▶ WHAT NEEDS TO BE DONE
Without copying any picture, transcribe exactly the lines of the data below from the one containing "ATOM 45 C CA" through the one containing "ATOM 74 C CA".

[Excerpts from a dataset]
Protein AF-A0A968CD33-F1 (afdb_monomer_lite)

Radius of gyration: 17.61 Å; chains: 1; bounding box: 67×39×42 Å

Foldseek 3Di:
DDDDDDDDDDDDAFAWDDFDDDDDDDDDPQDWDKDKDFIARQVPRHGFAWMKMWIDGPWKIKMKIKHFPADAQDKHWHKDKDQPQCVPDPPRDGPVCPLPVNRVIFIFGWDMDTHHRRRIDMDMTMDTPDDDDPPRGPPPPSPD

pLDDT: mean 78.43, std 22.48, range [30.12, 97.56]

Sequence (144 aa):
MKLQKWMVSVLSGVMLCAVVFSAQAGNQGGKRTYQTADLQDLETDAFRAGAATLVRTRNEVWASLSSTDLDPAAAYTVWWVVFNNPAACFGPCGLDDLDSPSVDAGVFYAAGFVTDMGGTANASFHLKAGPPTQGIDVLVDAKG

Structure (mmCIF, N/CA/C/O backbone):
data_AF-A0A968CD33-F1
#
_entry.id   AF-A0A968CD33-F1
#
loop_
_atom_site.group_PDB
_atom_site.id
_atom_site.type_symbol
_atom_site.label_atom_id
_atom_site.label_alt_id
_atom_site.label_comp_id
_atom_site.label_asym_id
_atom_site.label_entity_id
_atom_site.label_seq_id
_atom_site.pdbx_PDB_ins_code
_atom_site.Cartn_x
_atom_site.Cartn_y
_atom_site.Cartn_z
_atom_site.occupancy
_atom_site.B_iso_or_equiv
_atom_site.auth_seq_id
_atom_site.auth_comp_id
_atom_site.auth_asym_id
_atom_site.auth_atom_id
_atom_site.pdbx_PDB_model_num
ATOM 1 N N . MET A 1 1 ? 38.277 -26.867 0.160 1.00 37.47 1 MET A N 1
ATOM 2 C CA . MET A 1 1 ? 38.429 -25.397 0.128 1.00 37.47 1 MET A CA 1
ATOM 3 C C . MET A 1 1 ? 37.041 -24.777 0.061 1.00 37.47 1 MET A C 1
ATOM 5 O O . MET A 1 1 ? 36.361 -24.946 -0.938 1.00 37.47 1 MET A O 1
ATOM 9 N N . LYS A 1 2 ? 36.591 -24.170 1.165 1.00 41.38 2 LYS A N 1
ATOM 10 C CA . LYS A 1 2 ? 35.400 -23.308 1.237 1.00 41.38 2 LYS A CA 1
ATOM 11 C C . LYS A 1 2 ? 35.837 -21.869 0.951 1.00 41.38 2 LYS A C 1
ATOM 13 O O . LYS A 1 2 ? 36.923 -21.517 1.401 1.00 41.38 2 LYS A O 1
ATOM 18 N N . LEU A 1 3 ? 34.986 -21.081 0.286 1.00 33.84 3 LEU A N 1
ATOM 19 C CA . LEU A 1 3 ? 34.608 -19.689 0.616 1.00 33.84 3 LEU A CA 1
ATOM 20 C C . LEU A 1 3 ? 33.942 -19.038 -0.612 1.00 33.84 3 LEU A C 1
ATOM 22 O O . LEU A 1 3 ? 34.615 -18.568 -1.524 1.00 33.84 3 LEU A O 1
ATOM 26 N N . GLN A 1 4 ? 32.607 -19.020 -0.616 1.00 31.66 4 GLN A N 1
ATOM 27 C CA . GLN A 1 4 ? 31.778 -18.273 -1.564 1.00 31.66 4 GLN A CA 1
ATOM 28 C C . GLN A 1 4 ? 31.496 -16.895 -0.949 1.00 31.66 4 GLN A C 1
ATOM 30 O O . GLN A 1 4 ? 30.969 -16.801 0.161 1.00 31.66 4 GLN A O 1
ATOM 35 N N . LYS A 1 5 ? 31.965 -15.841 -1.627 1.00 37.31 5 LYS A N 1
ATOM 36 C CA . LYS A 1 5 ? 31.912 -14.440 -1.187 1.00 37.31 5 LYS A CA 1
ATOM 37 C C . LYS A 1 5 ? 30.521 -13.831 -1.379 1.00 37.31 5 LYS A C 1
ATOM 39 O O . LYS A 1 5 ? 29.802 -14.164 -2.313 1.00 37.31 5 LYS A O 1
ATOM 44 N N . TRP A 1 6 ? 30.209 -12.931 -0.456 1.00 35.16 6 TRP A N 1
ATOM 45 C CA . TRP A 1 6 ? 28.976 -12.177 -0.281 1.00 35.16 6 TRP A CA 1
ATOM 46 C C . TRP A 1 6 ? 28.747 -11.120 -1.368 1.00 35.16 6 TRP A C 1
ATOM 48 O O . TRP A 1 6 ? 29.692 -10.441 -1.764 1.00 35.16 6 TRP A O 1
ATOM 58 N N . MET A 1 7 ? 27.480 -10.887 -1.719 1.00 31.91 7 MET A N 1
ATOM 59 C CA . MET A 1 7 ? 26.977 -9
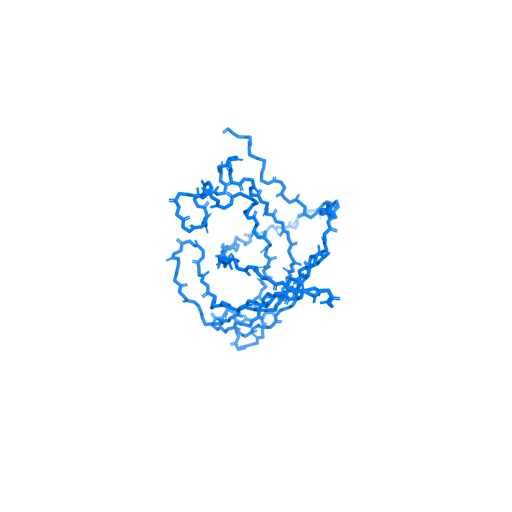.583 -2.161 1.00 31.91 7 MET A CA 1
ATOM 60 C C . MET A 1 7 ? 25.612 -9.360 -1.502 1.00 31.91 7 MET A C 1
ATOM 62 O O . MET A 1 7 ? 24.632 -10.009 -1.854 1.00 31.91 7 MET A O 1
ATOM 66 N N . VAL A 1 8 ? 25.577 -8.483 -0.499 1.00 37.94 8 VAL A N 1
ATOM 67 C CA . VAL A 1 8 ? 24.347 -7.934 0.083 1.00 37.94 8 VAL A CA 1
ATOM 68 C C . VAL A 1 8 ? 24.049 -6.657 -0.698 1.00 37.94 8 VAL A C 1
ATOM 70 O O . VAL A 1 8 ? 24.793 -5.687 -0.576 1.00 37.94 8 VAL A O 1
ATOM 73 N N . SER A 1 9 ? 23.004 -6.673 -1.523 1.00 36.47 9 SER A N 1
ATOM 74 C CA . SER A 1 9 ? 22.421 -5.453 -2.088 1.00 36.47 9 SER A CA 1
ATOM 75 C C . SER A 1 9 ? 21.284 -5.003 -1.180 1.00 36.47 9 SER A C 1
ATOM 77 O O . SER A 1 9 ? 20.318 -5.735 -0.978 1.00 36.47 9 SER A O 1
ATOM 79 N N . VAL A 1 10 ? 21.429 -3.808 -0.613 1.00 44.69 10 VAL A N 1
ATOM 80 C CA . VAL A 1 10 ? 20.399 -3.105 0.156 1.00 44.69 10 VAL A CA 1
ATOM 81 C C . VAL A 1 10 ? 19.397 -2.529 -0.845 1.00 44.69 10 VAL A C 1
ATOM 83 O O . VAL A 1 10 ? 19.746 -1.637 -1.613 1.00 44.69 10 VAL A O 1
ATOM 86 N N . LEU A 1 11 ? 18.174 -3.060 -0.870 1.00 41.47 11 LEU A N 1
ATOM 87 C CA . LEU A 1 11 ? 17.051 -2.469 -1.599 1.00 41.47 11 LEU A CA 1
ATOM 88 C C . LEU A 1 11 ? 16.301 -1.542 -0.642 1.00 41.47 11 LEU A C 1
ATOM 90 O O . LEU A 1 11 ? 15.770 -1.979 0.377 1.00 41.47 11 LEU A O 1
ATOM 94 N N . SER A 1 12 ? 16.328 -0.252 -0.968 1.00 43.16 12 SER A N 1
ATOM 95 C CA . SER A 1 12 ? 15.573 0.808 -0.304 1.00 43.16 12 SER A CA 1
ATOM 96 C C . SER A 1 12 ? 14.080 0.575 -0.565 1.00 43.16 12 SER A C 1
ATOM 98 O O . SER A 1 12 ? 13.652 0.556 -1.717 1.00 43.16 12 SER A O 1
ATOM 100 N N . GLY A 1 13 ? 13.312 0.295 0.488 1.00 39.81 13 GLY A N 1
ATOM 101 C CA . GLY A 1 13 ? 11.884 -0.001 0.398 1.00 39.81 13 GLY A CA 1
ATOM 102 C C . GLY A 1 13 ? 11.058 1.256 0.625 1.00 39.81 13 GLY A C 1
ATOM 103 O O . GLY A 1 13 ? 10.959 1.717 1.756 1.00 39.81 13 GLY A O 1
ATOM 104 N N . VAL A 1 14 ? 10.454 1.784 -0.438 1.00 44.28 14 VAL A N 1
ATOM 105 C CA . VAL A 1 14 ? 9.409 2.809 -0.336 1.00 44.28 14 VAL A CA 1
ATOM 106 C C . VAL A 1 14 ? 8.114 2.119 0.080 1.00 44.28 14 VAL A C 1
ATOM 108 O O . VAL A 1 14 ? 7.631 1.214 -0.605 1.00 44.28 14 VAL A O 1
ATOM 111 N N . MET A 1 15 ? 7.575 2.527 1.224 1.00 37.03 15 MET A N 1
ATOM 112 C CA . MET A 1 15 ? 6.298 2.057 1.755 1.00 37.03 15 MET A CA 1
ATOM 113 C C . MET A 1 15 ? 5.180 2.981 1.239 1.00 37.03 15 MET A C 1
ATOM 115 O O . MET A 1 15 ? 5.406 4.169 1.040 1.00 37.03 15 MET A O 1
ATOM 119 N N . LEU A 1 16 ? 3.990 2.448 0.959 1.00 34.34 16 LEU A N 1
ATOM 120 C CA . LEU A 1 16 ? 2.818 3.187 0.461 1.00 34.34 16 LEU A CA 1
ATOM 121 C C . LEU A 1 16 ? 1.596 2.808 1.312 1.00 34.34 16 LEU A C 1
ATOM 123 O O . LEU A 1 16 ? 1.394 1.621 1.569 1.00 34.34 16 LEU A O 1
ATOM 127 N N . CYS A 1 17 ? 0.776 3.780 1.726 1.00 30.12 17 CYS A N 1
ATOM 128 C CA . CYS A 1 17 ? -0.358 3.580 2.645 1.00 30.12 17 CYS A CA 1
ATOM 129 C C . CYS A 1 17 ? -1.595 4.347 2.163 1.00 30.12 17 CYS A C 1
ATOM 131 O O . CYS A 1 17 ? -1.474 5.408 1.563 1.00 30.12 17 CYS A O 1
ATOM 133 N N . ALA A 1 18 ? -2.792 3.815 2.422 1.00 38.38 18 ALA A N 1
ATOM 134 C CA . ALA A 1 18 ? -4.061 4.425 2.017 1.00 38.38 18 ALA A CA 1
ATOM 135 C C . ALA A 1 18 ? -5.022 4.535 3.214 1.00 38.38 18 ALA A C 1
ATOM 137 O O . ALA A 1 18 ? -5.317 3.537 3.873 1.00 38.38 18 ALA A O 1
ATOM 138 N N . VAL A 1 19 ? -5.546 5.739 3.471 1.00 39.84 19 VAL A N 1
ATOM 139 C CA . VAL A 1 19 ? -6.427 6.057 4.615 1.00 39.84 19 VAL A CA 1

▶ SOLUTION TO THIS PROBLEM
ATOM 45 C CA . TRP A 1 6 ? 28.976 -12.177 -0.281 1.00 35.16 6 TRP A CA 1
ATOM 46 C C . TRP A 1 6 ? 28.747 -11.120 -1.368 1.00 35.16 6 TRP A C 1
ATOM 48 O O . TRP A 1 6 ? 29.692 -10.441 -1.764 1.00 35.16 6 TRP A O 1
ATOM 58 N N . MET A 1 7 ? 27.480 -10.887 -1.719 1.00 31.91 7 MET A N 1
ATOM 59 C CA . MET A 1 7 ? 26.977 -9
.583 -2.161 1.00 31.91 7 MET A CA 1
ATOM 60 C C . MET A 1 7 ? 25.612 -9.360 -1.502 1.00 31.91 7 MET A C 1
ATOM 62 O O . MET A 1 7 ? 24.632 -10.009 -1.854 1.00 31.91 7 MET A O 1
ATOM 66 N N . VAL A 1 8 ? 25.577 -8.483 -0.499 1.00 37.94 8 VAL A N 1
ATOM 67 C CA . VAL A 1 8 ? 24.347 -7.934 0.083 1.00 37.94 8 VAL A CA 1
ATOM 68 C C . VAL A 1 8 ? 24.049 -6.657 -0.698 1.00 37.94 8 VAL A C 1
ATOM 70 O O . VAL A 1 8 ? 24.793 -5.687 -0.576 1.00 37.94 8 VAL A O 1
ATOM 73 N N . SER A 1 9 ? 23.004 -6.673 -1.523 1.00 36.47 9 SER A N 1
ATOM 74 C CA . SER A 1 9 ? 22.421 -5.453 -2.088 1.00 36.47 9 SER A CA 1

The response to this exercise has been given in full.